Multi-agent Pettingzoo Environment#

navground.learning.parallel_env

The environment base class

Bases: NavgroundBaseEnv, ParallelEnv[int, dict[str, ndarray[Any, dtype[Any]]] | ndarray[Any, dtype[Any]], ndarray[Any, dtype[Any]]]

This class describes an environment that uses a navground.sim.Scenario to generate and then simulate a navground.sim.World.

Actions and observations relates to one or more selected navground.sim.Agent.

We provide convenience functions to initialize the class parallel_env() and shared_parallel_env() to create the environment.

Parameters:
  • args (Any)

  • kwargs (Any)

Gets the action configuration for a (possible) agent

Parameters:

index (int) – The agent index

Returns:

The action configuration, or None if undefined.

Return type:

ActionConfig | None

Load the class from the JSON representation

Parameters:

value (Mapping[str, Any]) – A JSON-able dict

Returns:

An instance of the class

Return type:

Self

Convert action to navground command for a (possible) agent

Parameters:
  • index (int) – The agent index

  • action (Action) – The action

  • time_step (float) – The time step

Returns:

A control command or None if no agent is configured at the given index.

Return type:

Twist2 | None

A policy that returns the action computed by the navground agent.

Returns:

The policy.

Parameters:

index (int)

Return type:

InfoPolicy

Gets the observation configuration for a (possible) agent

Parameters:

index (int) – The agent index

Returns:

The observation configuration, or None if undefined.

Return type:

ObservationConfig | None

Conforms to pettingzoo.utils.env.ParallelEnv.reset().

It samples a new world from a scenario, runs one dry simulation step using navground.sim.World.update_dry(). Then, it converts the agents states to observations. and the commands they would actuate to actions, which it includes in the info dictionary at key “navground_action”`.

Parameters:
Return type:

tuple[dict[int, dict[str, ndarray[Any, dtype[Any]]] | ndarray[Any, dtype[Any]]], dict[int, dict[str, ndarray[Any, dtype[Any]]]]]

Conforms to pettingzoo.utils.env.ParallelEnv.step().

It converts the actions to commands that the navground agents actuate. Then, it updates the world for one step, calling navground.sim.World.update().
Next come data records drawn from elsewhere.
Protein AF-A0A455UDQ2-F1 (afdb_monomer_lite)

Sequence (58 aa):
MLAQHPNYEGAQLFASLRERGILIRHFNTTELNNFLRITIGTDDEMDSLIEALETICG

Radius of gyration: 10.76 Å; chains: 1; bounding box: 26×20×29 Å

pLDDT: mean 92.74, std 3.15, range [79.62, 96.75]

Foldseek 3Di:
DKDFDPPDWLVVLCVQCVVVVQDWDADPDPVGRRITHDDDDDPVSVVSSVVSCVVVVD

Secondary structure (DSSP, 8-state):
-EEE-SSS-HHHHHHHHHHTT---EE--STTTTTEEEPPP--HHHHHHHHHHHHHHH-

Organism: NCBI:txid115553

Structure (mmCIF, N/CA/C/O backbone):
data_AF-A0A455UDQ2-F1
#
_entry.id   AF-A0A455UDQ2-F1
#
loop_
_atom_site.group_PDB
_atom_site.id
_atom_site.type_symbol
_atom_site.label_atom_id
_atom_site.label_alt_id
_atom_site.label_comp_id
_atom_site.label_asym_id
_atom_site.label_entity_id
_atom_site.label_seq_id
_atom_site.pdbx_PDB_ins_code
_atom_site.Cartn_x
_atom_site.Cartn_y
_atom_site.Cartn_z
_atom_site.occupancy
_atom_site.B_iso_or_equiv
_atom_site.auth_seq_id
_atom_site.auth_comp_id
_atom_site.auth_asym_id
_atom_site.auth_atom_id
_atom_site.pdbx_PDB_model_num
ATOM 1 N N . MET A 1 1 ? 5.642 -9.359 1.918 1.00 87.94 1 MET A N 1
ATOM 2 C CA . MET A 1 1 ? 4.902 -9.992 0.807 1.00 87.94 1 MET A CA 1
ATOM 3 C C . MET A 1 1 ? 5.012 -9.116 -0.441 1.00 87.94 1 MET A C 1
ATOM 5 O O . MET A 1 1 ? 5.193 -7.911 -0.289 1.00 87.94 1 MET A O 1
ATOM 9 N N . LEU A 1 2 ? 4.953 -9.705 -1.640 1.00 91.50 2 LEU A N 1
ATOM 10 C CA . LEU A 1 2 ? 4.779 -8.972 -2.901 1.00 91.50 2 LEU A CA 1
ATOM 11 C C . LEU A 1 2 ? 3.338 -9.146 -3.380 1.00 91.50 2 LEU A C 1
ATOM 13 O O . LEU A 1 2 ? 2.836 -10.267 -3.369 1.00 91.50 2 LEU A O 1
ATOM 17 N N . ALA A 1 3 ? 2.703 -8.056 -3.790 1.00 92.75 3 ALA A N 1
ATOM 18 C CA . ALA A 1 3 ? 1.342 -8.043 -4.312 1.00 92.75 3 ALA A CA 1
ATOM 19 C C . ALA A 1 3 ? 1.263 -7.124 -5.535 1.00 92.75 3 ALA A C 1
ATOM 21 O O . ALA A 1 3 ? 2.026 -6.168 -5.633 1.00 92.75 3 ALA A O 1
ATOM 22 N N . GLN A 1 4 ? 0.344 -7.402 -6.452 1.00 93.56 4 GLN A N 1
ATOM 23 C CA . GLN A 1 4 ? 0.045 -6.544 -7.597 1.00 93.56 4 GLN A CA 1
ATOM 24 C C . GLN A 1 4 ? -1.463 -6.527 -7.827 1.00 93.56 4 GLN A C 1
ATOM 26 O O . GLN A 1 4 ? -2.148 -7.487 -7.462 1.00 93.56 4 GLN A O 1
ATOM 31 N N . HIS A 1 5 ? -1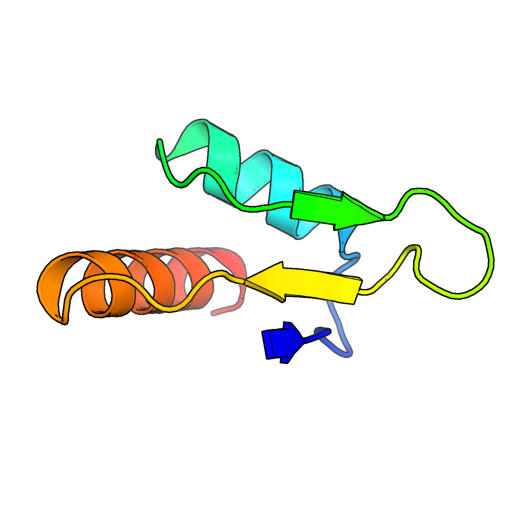.966 -5.471 -8.457 1.00 92.38 5 HIS A N 1
ATOM 32 C CA . HIS A 1 5 ? -3.366 -5.390 -8.852 1.00 92.38 5 HIS A CA 1
ATOM 33 C C . HIS A 1 5 ? -3.490 -5.496 -10.381 1.00 92.38 5 HIS A C 1
ATOM 35 O O . HIS A 1 5 ? -2.702 -4.874 -11.092 1.00 92.38 5 HIS A O 1
ATOM 41 N N . PRO A 1 6 ? -4.454 -6.267 -10.921 1.00 90.94 6 PRO A N 1
ATOM 42 C CA . PRO A 1 6 ? -4.596 -6.439 -12.370 1.00 90.94 6 PRO A CA 1
ATOM 43 C C . PRO A 1 6 ? -5.041 -5.164 -13.102 1.00 90.94 6 PRO A C 1
ATOM 45 O O . PRO A 1 6 ? -4.648 -4.955 -14.242 1.00 90.94 6 PRO A O 1
ATOM 48 N N . ASN A 1 7 ? -5.846 -4.320 -12.447 1.00 92.00 7 ASN A N 1
ATOM 49 C CA . ASN A 1 7 ? -6.461 -3.134 -13.064 1.00 92.00 7 ASN A CA 1
ATOM 50 C C . ASN A 1 7 ? -5.848 -1.790 -12.633 1.00 92.00 7 ASN A C 1
ATOM 52 O O . ASN A 1 7 ? -6.236 -0.760 -13.173 1.00 92.00 7 ASN A O 1
ATOM 56 N N . TYR A 1 8 ? -4.945 -1.784 -11.646 1.00 91.69 8 TYR A N 1
ATOM 57 C CA . TYR A 1 8 ? -4.346 -0.555 -11.115 1.00 91.69 8 TYR A CA 1
ATOM 58 C C . TYR A 1 8 ? -2.831 -0.677 -11.139 1.00 91.69 8 TYR A C 1
ATOM 60 O O . TYR A 1 8 ? -2.284 -1.698 -10.723 1.00 91.69 8 TYR A O 1
ATOM 68 N N . GLU A 1 9 ? -2.171 0.390 -11.578 1.00 92.81 9 GLU A N 1
ATOM 69 C CA . GLU A 1 9 ? -0.715 0.465 -11.623 1.00 92.81 9 GLU A CA 1
ATOM 70 C C . GLU A 1 9 ? -0.129 0.545 -10.206 1.00 92.81 9 GLU A C 1
ATOM 72 O O . GLU A 1 9 ? -0.567 1.345 -9.371 1.00 92.81 9 GLU A O 1
ATOM 77 N N . GLY A 1 10 ? 0.930 -0.222 -9.941 1.00 92.50 10 GLY A N 1
ATOM 78 C CA . GLY A 1 10 ? 1.611 -0.243 -8.642 1.00 92.50 10 GLY A CA 1
ATOM 79 C C . GLY A 1 10 ? 2.083 1.143 -8.183 1.00 92.50 10 GLY A C 1
ATOM 80 O O . GLY A 1 10 ? 1.981 1.473 -7.002 1.00 92.50 10 GLY A O 1
ATOM 81 N N . ALA A 1 11 ? 2.526 1.997 -9.109 1.00 92.94 11 ALA A N 1
ATOM 82 C CA . ALA A 1 11 ? 2.919 3.372 -8.795 1.00 92.94 11 ALA A CA 1
ATOM 83 C C . ALA A 1 11 ? 1.733 4.241 -8.328 1.00 92.94 11 ALA A C 1
ATOM 85 O O . ALA A 1 11 ? 1.891 5.050 -7.411 1.00 92.94 11 ALA A O 1
ATOM 86 N N . GLN A 1 12 ? 0.550 4.054 -8.925 1.00 93.44 12 GLN A N 1
ATOM 87 C CA . GLN A 1 12 ? -0.673 4.762 -8.538 1.00 93.44 12 GLN A CA 1
ATOM 88 C C . GLN A 1 12 ? -1.118 4.325 -7.141 1.00 93.44 12 GLN A C 1
ATOM 90 O O . GLN A 1 12 ? -1.324 5.170 -6.272 1.00 93.44 12 GLN A O 1
ATOM 95 N N . LEU A 1 13 ? -1.180 3.013 -6.899 1.00 94.00 13 LEU A N 1
ATOM 96 C CA . LEU A 1 13 ? -1.532 2.463 -5.588 1.00 94.00 13 LEU A CA 1
ATOM 97 C C . LEU A 1 13 ? -0.561 2.925 -4.500 1.00 94.00 13 LEU A C 1
ATOM 99 O O . LEU A 1 13 ? -0.985 3.328 -3.421 1.00 94.00 13 LEU A O 1
ATOM 103 N N . PHE A 1 14 ? 0.741 2.919 -4.790 1.00 94.81 14 PHE A N 1
ATOM 104 C CA . PHE A 1 14 ? 1.756 3.420 -3.870 1.00 94.81 14 PHE A CA 1
ATOM 105 C C . PHE A 1 14 ? 1.525 4.887 -3.488 1.00 94.81 14 PHE A C 1
ATOM 107 O O . PHE A 1 14 ? 1.594 5.226 -2.306 1.00 94.81 14 PHE A O 1
ATOM 114 N N . ALA A 1 15 ? 1.240 5.749 -4.468 1.00 94.69 15 ALA A N 1
ATOM 115 C CA . ALA A 1 15 ? 0.971 7.161 -4.218 1.00 94.69 15 ALA A CA 1
ATOM 116 C C . ALA A 1 15 ? -0.284 7.348 -3.349 1.00 94.69 15 ALA A C 1
ATOM 118 O O . ALA A 1 15 ? -0.213 8.015 -2.317 1.00 94.69 15 ALA A O 1
ATOM 119 N N . SER A 1 16 ? -1.390 6.689 -3.702 1.00 94.81 1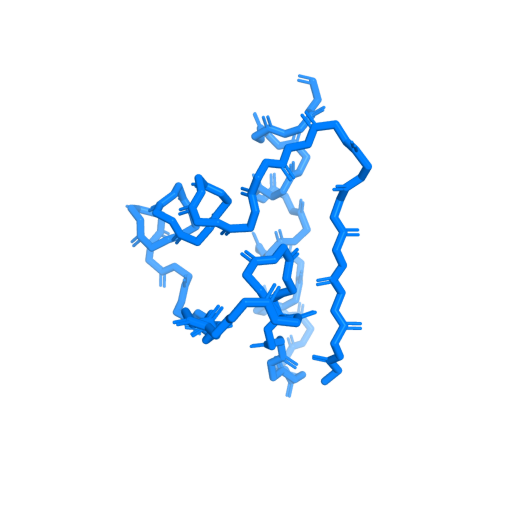6 SER A N 1
ATOM 120 C CA . SER A 1 16 ? -2.656 6.791 -2.967 1.00 94.81 16 SER A CA 1
ATOM 121 C C . SER A 1 16 ? -2.572 6.241 -1.539 1.00 94.81 16 SER A C 1
ATOM 123 O O . SER A 1 16 ? -3.136 6.828 -0.616 1.00 94.81 16 SER A O 1
ATOM 125 N N . LEU A 1 17 ? -1.836 5.146 -1.321 1.00 94.56 17 LEU A N 1
ATOM 126 C CA . LEU A 1 17 ? -1.589 4.614 0.023 1.00 94.56 17 LEU A CA 1
ATOM 127 C C . LEU A 1 17 ? -0.729 5.570 0.858 1.00 94.56 17 LEU A C 1
ATOM 129 O O . LEU A 1 17 ? -1.032 5.822 2.025 1.00 94.56 17 LEU A O 1
ATOM 133 N N . ARG A 1 18 ? 0.301 6.168 0.250 1.00 94.12 18 ARG A N 1
ATOM 134 C CA . ARG A 1 18 ? 1.169 7.139 0.924 1.00 94.12 18 ARG A CA 1
ATOM 135 C C . ARG A 1 18 ? 0.415 8.400 1.351 1.0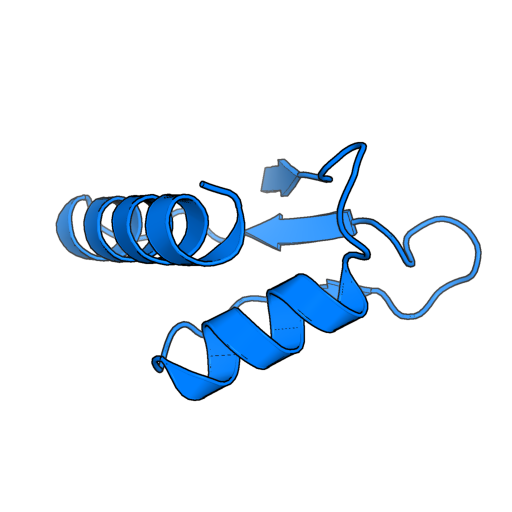0 94.12 18 ARG A C 1
ATOM 137 O O . ARG A 1 18 ? 0.683 8.907 2.437 1.00 94.12 18 ARG A O 1
ATOM 144 N N . GLU A 1 19 ? -0.517 8.894 0.537 1.00 94.56 19 GLU A N 1
ATOM 145 C CA . GLU A 1 19 ? -1.378 10.039 0.882 1.00 94.56 19 GLU A CA 1
ATOM 146 C C . GLU A 1 19 ? -2.246 9.773 2.120 1.00 94.56 19 GLU A C 1
ATOM 148 O O . GLU A 1 19 ? -2.540 10.693 2.880 1.00 94.56 19 GLU A O 1
ATOM 153 N N . ARG A 1 20 ? -2.592 8.506 2.367 1.00 93.62 20 ARG A N 1
ATOM 154 C CA . ARG A 1 20 ? -3.349 8.052 3.544 1.00 93.62 20 ARG A CA 1
ATOM 155 C C . ARG A 1 20 ? -2.468 7.736 4.757 1.00 93.62 20 ARG A C 1
ATOM 157 O O . ARG A 1 20 ? -2.968 7.244 5.760 1.00 93.62 20 ARG A O 1
ATOM 164 N N . GLY A 1 21 ? -1.162 8.002 4.679 1.00 94.06 21 GLY A N 1
ATOM 165 C CA . GLY A 1 21 ? -0.206 7.716 5.753 1.00 94.06 21 GLY A CA 1
ATOM 166 C C . GLY A 1 21 ? 0.286 6.267 5.798 1.00 94.06 21 GLY A C 1
ATOM 167 O O . GLY A 1 21 ? 1.029 5.908 6.709 1.00 94.06 21 GLY A O 1
ATOM 168 N N . ILE A 1 22 ? -0.066 5.441 4.808 1.00 94.62 22 ILE A N 1
ATOM 169 C CA . ILE A 1 22 ? 0.307 4.026 4.760 1.00 94.62 22 ILE A CA 1
ATOM 170 C C . ILE A 1 22 ? 1.595 3.879 3.952 1.00 94.62 22 ILE A C 1
ATOM 172 O O . ILE A 1 22 ? 1.619 3.979 2.722 1.00 94.62 22 ILE A O 1
ATOM 176 N N . LEU A 1 23 ? 2.704 3.655 4.659 1.00 92.88 23 LEU A N 1
ATOM 177 C CA . LEU A 1 23 ? 4.023 3.559 4.045 1.00 92.88 23 LEU A CA 1
ATOM 178 C C . LEU A 1 23 ? 4.360 2.114 3.663 1.00 92.88 23 LEU A C 1
ATOM 180 O O . LEU A 1 23 ? 4.858 1.329 4.467 1.00 92.88 23 LEU A O 1
ATOM 184 N N . ILE A 1 24 ? 4.175 1.794 2.388 1.00 93.06 24 ILE A N 1
ATOM 185 C CA . ILE A 1 24 ? 4.687 0.560 1.781 1.00 93.06 24 ILE A CA 1
ATOM 186 C C . ILE A 1 24 ? 5.920 0.851 0.916 1.00 93.06 24 ILE A C 1
ATOM 188 O O . ILE A 1 24 ? 6.390 1.986 0.828 1.00 93.06 24 ILE A O 1
ATOM 192 N N . ARG A 1 25 ? 6.484 -0.176 0.273 1.00 93.56 25 ARG A N 1
ATOM 193 C CA . ARG A 1 25 ? 7.526 0.007 -0.745 1.00 93.56 25 ARG A CA 1
ATOM 194 C C . ARG A 1 25 ? 6.998 -0.378 -2.116 1.00 93.56 25 ARG A C 1
ATOM 196 O O . ARG A 1 25 ? 6.267 -1.350 -2.251 1.00 93.56 25 ARG A O 1
ATOM 203 N N . HIS A 1 26 ? 7.430 0.355 -3.126 1.00 93.25 26 HIS A N 1
ATOM 204 C CA . HIS A 1 26 ? 7.178 0.073 -4.533 1.00 93.25 26 HIS A CA 1
ATOM 205 C C . HIS A 1 26 ? 8.521 -0.054 -5.252 1.00 93.25 26 HIS A C 1
ATOM 207 O O . HIS A 1 26 ? 9.485 0.628 -4.891 1.00 93.25 26 HIS A O 1
ATOM 213 N N . PHE A 1 27 ? 8.608 -0.970 -6.213 1.00 88.69 27 PHE A N 1
ATOM 214 C CA . PHE A 1 27 ? 9.805 -1.138 -7.028 1.00 88.69 27 PHE A CA 1
ATOM 215 C C . PHE A 1 27 ? 9.605 -0.430 -8.360 1.00 88.69 27 PHE A C 1
ATOM 217 O O . PHE A 1 27 ? 8.685 -0.753 -9.093 1.00 88.69 27 PHE A O 1
ATOM 224 N N . ASN A 1 28 ? 10.496 0.496 -8.708 1.00 85.06 28 ASN A N 1
ATOM 225 C CA . ASN A 1 28 ? 10.467 1.174 -10.005 1.00 85.06 28 ASN A CA 1
ATOM 226 C C . ASN A 1 28 ? 11.452 0.532 -11.000 1.00 85.06 28 ASN A C 1
ATOM 228 O O . ASN A 1 28 ? 12.294 1.210 -11.586 1.00 85.06 28 ASN A O 1
ATOM 232 N N . THR A 1 29 ? 11.412 -0.795 -11.122 1.00 89.19 29 THR A N 1
ATOM 233 C CA . THR A 1 29 ? 12.183 -1.552 -12.123 1.00 89.19 29 THR A CA 1
ATOM 234 C C . THR A 1 29 ? 11.239 -2.093 -13.187 1.00 89.19 29 THR A C 1
ATOM 236 O O . THR A 1 29 ? 10.076 -2.348 -12.898 1.00 89.19 29 THR A O 1
ATOM 239 N N . THR A 1 30 ? 11.720 -2.308 -14.412 1.00 85.06 30 THR A N 1
ATOM 240 C CA . THR A 1 30 ? 10.879 -2.762 -15.536 1.00 85.06 30 THR A CA 1
ATOM 241 C C . THR A 1 30 ? 10.111 -4.055 -15.237 1.00 85.06 30 THR A C 1
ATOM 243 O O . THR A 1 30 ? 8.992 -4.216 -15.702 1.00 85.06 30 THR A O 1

Finally, it converts the agents states to observations, the commands they would actuate to actions, which it includes in the info dictionary at key “navground_action”, and computes rewards.

Termination for individual agents is set when they complete the task, exit the boundary, or get stuck. Truncation for all agents is set when the maximal duration has passed.

Parameters:

actions (dict[int, Action])

Return type:

tuple[dict[int, dict[str, ndarray[Any, dtype[Any]]] | ndarray[Any, dtype[Any]]], dict[int, float], dict[int, bool], dict[int, bool], dict[int, dict[str, ndarray[Any, dtype[Any]]]]]

A JSON-able representation of the instance

Returns:

A JSON-able dict

Returns the arguments used to initialize the environment

Returns:

The initialization arguments.

The navground scenario, if set.

Create a multi-agent PettingZoo environment that uses a navground.sim.Scenario to generate and then simulate a navground.sim.World. All controlled agents share the same configuration.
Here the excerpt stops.